When you reach the line in the data below that contains "ATOM 13 O O", please start repeating lines exactly, and stop after the line that contains "ATOM 17 C CA", repeating nothing else.

━━━━━ Task input

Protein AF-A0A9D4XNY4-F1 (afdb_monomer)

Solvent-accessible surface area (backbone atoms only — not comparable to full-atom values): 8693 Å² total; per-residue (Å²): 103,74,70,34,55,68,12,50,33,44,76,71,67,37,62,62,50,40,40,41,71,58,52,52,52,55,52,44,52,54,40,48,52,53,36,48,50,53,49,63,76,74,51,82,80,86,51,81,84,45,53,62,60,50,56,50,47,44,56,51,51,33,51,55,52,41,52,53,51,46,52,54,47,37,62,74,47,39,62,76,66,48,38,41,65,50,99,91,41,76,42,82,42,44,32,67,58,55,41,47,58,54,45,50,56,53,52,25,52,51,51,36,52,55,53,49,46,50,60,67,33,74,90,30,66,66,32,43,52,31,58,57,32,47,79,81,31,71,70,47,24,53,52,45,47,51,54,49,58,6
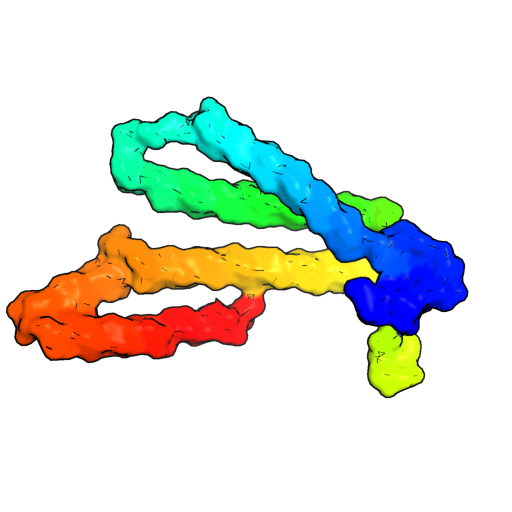8,57,59,52,56,59,59,72,74,83

Radius of gyration: 21.4 Å; Cα contacts (8 Å, |Δi|>4): 143; chains: 1; bounding box: 58×19×56 Å

Secondary structure (DSSP, 8-state):
-HHHHHSHHHHTT-HHHHTHHHHHHHHHHHHHHHHHHHHHHH----SGGGHHHHHHHHHHHHHHHHHHHHHHHHHHSS-SEEEEEETTEEEEEEHHHHHHHHHHHHHHHHHHHHHHHHHH-TTSHHHHHHHHGGGG-HHHHHHHHHHHHHHHTHHHHH-

Structure (mmCIF, N/CA/C/O backbone):
data_AF-A0A9D4XNY4-F1
#
_entry.id   AF-A0A9D4XNY4-F1
#
loop_
_atom_site.group_PDB
_atom_site.id
_atom_site.type_symbol
_atom_site.label_atom_id
_atom_site.label_alt_id
_atom_site.label_comp_id
_atom_site.label_asym_id
_atom_site.label_entity_id
_atom_site.label_seq_id
_atom_site.pdbx_PDB_ins_code
_atom_site.Cartn_x
_atom_site.Cartn_y
_atom_site.Cartn_z
_atom_site.occupancy
_atom_site.B_iso_or_equiv
_atom_site.auth_seq_id
_atom_site.auth_comp_id
_atom_site.auth_asym_id
_atom_site.auth_atom_id
_atom_site.pdbx_PDB_model_num
ATOM 1 N N . LEU A 1 1 ? 13.525 11.624 -10.058 1.00 55.50 1 LEU A N 1
ATOM 2 C CA . LEU A 1 1 ? 14.220 12.443 -11.078 1.00 55.50 1 LEU A CA 1
ATOM 3 C C . LEU A 1 1 ? 15.743 12.391 -10.920 1.00 55.50 1 LEU A C 1
ATOM 5 O O . LEU A 1 1 ? 16.403 11.991 -11.863 1.00 55.50 1 LEU A O 1
ATOM 9 N N . VAL A 1 2 ? 16.294 12.676 -9.731 1.00 55.97 2 VAL A N 1
ATOM 10 C CA . VAL A 1 2 ? 17.755 12.660 -9.471 1.00 55.97 2 VAL A CA 1
ATOM 11 C C . VAL A 1 2 ? 18.416 11.294 -9.747 1.00 55.97 2 VAL A C 1
ATOM 13 O O . VAL A 1 2 ? 19.474 11.223 -10.356 1.00 55.97 2 VAL A O 1
ATOM 16 N N . VAL A 1 3 ? 17.772 10.180 -9.386 1.00 59.06 3 VAL A N 1
ATOM 17 C CA . VAL A 1 3 ? 18.304 8.827 -9.677 1.00 59.06 3 VAL A CA 1
ATOM 18 C C . VAL A 1 3 ? 18.245 8.490 -11.179 1.00 59.06 3 VAL A C 1
ATOM 20 O O . VAL A 1 3 ? 19.112 7.795 -11.706 1.00 59.06 3 VAL A O 1
ATOM 23 N N . ALA A 1 4 ? 17.250 9.025 -11.893 1.00 58.78 4 ALA A N 1
ATOM 24 C CA . ALA A 1 4 ? 17.092 8.831 -13.336 1.00 58.78 4 ALA A CA 1
ATOM 25 C C . ALA A 1 4 ? 18.110 9.657 -14.150 1.00 58.78 4 ALA A C 1
ATOM 27 O O . ALA A 1 4 ? 18.538 9.217 -15.208 1.00 58.78 4 ALA A O 1
ATOM 28 N N . SER A 1 5 ? 18.550 10.816 -13.641 1.00 56.78 5 SER A N 1
ATOM 29 C CA . SER A 1 5 ? 19.587 11.634 -14.289 1.00 56.78 5 SER A CA 1
ATOM 30 C C . SER A 1 5 ? 21.009 11.085 -14.123 1.00 56.78 5 SER A C 1
ATOM 32 O O . SER A 1 5 ? 21.858 11.374 -14.955 1.00 56.78 5 SER A O 1
ATOM 34 N N . ILE A 1 6 ? 21.286 10.313 -13.063 1.00 58.56 6 ILE A N 1
ATOM 35 C CA . ILE A 1 6 ? 22.633 9.776 -12.754 1.00 58.56 6 ILE A CA 1
ATOM 36 C C . ILE A 1 6 ? 22.818 8.340 -13.304 1.00 58.56 6 ILE A C 1
ATOM 38 O O . ILE A 1 6 ? 23.925 7.804 -13.354 1.00 58.56 6 ILE A O 1
ATOM 42 N N . SER A 1 7 ? 21.733 7.693 -13.733 1.00 59.62 7 SER A N 1
ATOM 43 C CA . SER A 1 7 ? 21.753 6.358 -14.349 1.00 59.62 7 SER A CA 1
ATOM 44 C C . SER A 1 7 ? 22.097 6.422 -15.842 1.00 59.62 7 SER A C 1
ATOM 46 O O . SER A 1 7 ? 22.144 7.497 -16.440 1.00 59.62 7 SER A O 1
ATOM 48 N N . SER A 1 8 ? 22.326 5.261 -16.469 1.00 56.22 8 SER A N 1
ATOM 49 C CA . SER A 1 8 ? 22.686 5.163 -17.896 1.00 56.22 8 SER A CA 1
ATOM 50 C C . SER A 1 8 ? 21.688 5.855 -18.838 1.00 56.22 8 SER A C 1
ATOM 52 O O . SER A 1 8 ? 22.071 6.222 -19.946 1.00 56.22 8 SER A O 1
ATOM 54 N N . PHE A 1 9 ? 20.461 6.127 -18.385 1.00 57.03 9 PHE A N 1
ATOM 55 C CA . PHE A 1 9 ? 19.467 6.931 -19.101 1.00 57.03 9 PHE A CA 1
ATOM 56 C C . PHE A 1 9 ? 19.898 8.385 -19.329 1.00 57.03 9 PHE A C 1
ATOM 58 O O . PHE A 1 9 ? 19.685 8.917 -20.416 1.00 57.03 9 PHE A O 1
ATOM 65 N N . GLY A 1 10 ? 20.550 9.010 -18.343 1.00 57.19 10 GLY A N 1
ATOM 66 C CA . GLY A 1 10 ? 21.111 10.357 -18.476 1.00 57.19 10 GLY A CA 1
ATOM 67 C C . GLY A 1 10 ? 22.399 10.393 -19.302 1.00 57.19 10 GLY A C 1
ATOM 68 O O . GLY A 1 10 ? 22.666 11.379 -19.978 1.00 57.19 10 GLY A O 1
ATOM 69 N N . ILE A 1 11 ? 23.172 9.302 -19.302 1.00 59.12 11 ILE A N 1
ATOM 70 C CA . ILE A 1 11 ? 24.440 9.199 -20.048 1.00 59.12 11 ILE A CA 1
ATOM 71 C C . ILE A 1 11 ? 24.175 8.943 -21.542 1.00 59.12 11 ILE A C 1
ATOM 73 O O . ILE A 1 11 ? 24.784 9.578 -22.401 1.00 59.12 11 ILE A O 1
ATOM 77 N N . ASN A 1 12 ? 23.208 8.077 -21.859 1.00 65.25 12 ASN A N 1
ATOM 78 C CA . ASN A 1 12 ? 22.834 7.725 -23.234 1.00 65.25 12 ASN A CA 1
ATOM 79 C C . ASN A 1 12 ? 21.775 8.666 -23.848 1.00 65.25 12 ASN A C 1
ATOM 81 O O . ASN A 1 12 ? 21.362 8.441 -24.979 1.00 65.25 12 ASN A O 1
ATOM 85 N N . HIS A 1 13 ? 21.344 9.714 -23.129 1.00 67.06 13 HIS A N 1
ATOM 86 C CA . HIS A 1 13 ? 20.304 10.668 -23.555 1.00 67.06 13 HIS A CA 1
ATOM 87 C C . HIS A 1 13 ? 18.955 10.011 -23.932 1.00 67.06 13 HIS A C 1
ATOM 89 O O . HIS A 1 13 ? 18.214 10.498 -24.786 1.00 67.06 13 HIS A O 1
ATOM 95 N N . GLU A 1 14 ? 18.596 8.922 -23.249 1.00 71.56 14 GLU A N 1
ATOM 96 C CA . GLU A 1 14 ? 17.325 8.207 -23.419 1.00 71.56 14 GLU A CA 1
ATOM 97 C C . GLU A 1 14 ? 16.205 8.942 -22.659 1.00 71.56 14 GLU A C 1
ATOM 99 O O . GLU A 1 14 ? 15.856 8.612 -21.519 1.00 71.56 14 GLU A O 1
ATOM 104 N N . PHE A 1 15 ? 15.647 9.982 -23.287 1.00 73.00 15 PHE A N 1
ATOM 105 C CA . PHE A 1 15 ? 14.662 10.887 -22.676 1.00 73.00 15 PHE A CA 1
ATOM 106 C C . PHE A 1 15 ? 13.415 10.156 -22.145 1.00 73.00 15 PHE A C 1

━━━━━━━━━━

▸ Answer to this exercise
ATOM 13 O O . VAL A 1 2 ? 19.474 11.223 -10.356 1.00 55.97 2 VAL A O 1
ATOM 16 N N . VAL A 1 3 ? 17.772 10.180 -9.386 1.00 59.06 3 VAL A N 1
ATOM 17 C CA . VAL A 1 3 ? 18.304 8.827 -9.677 1.00 59.06 3 VAL A CA 1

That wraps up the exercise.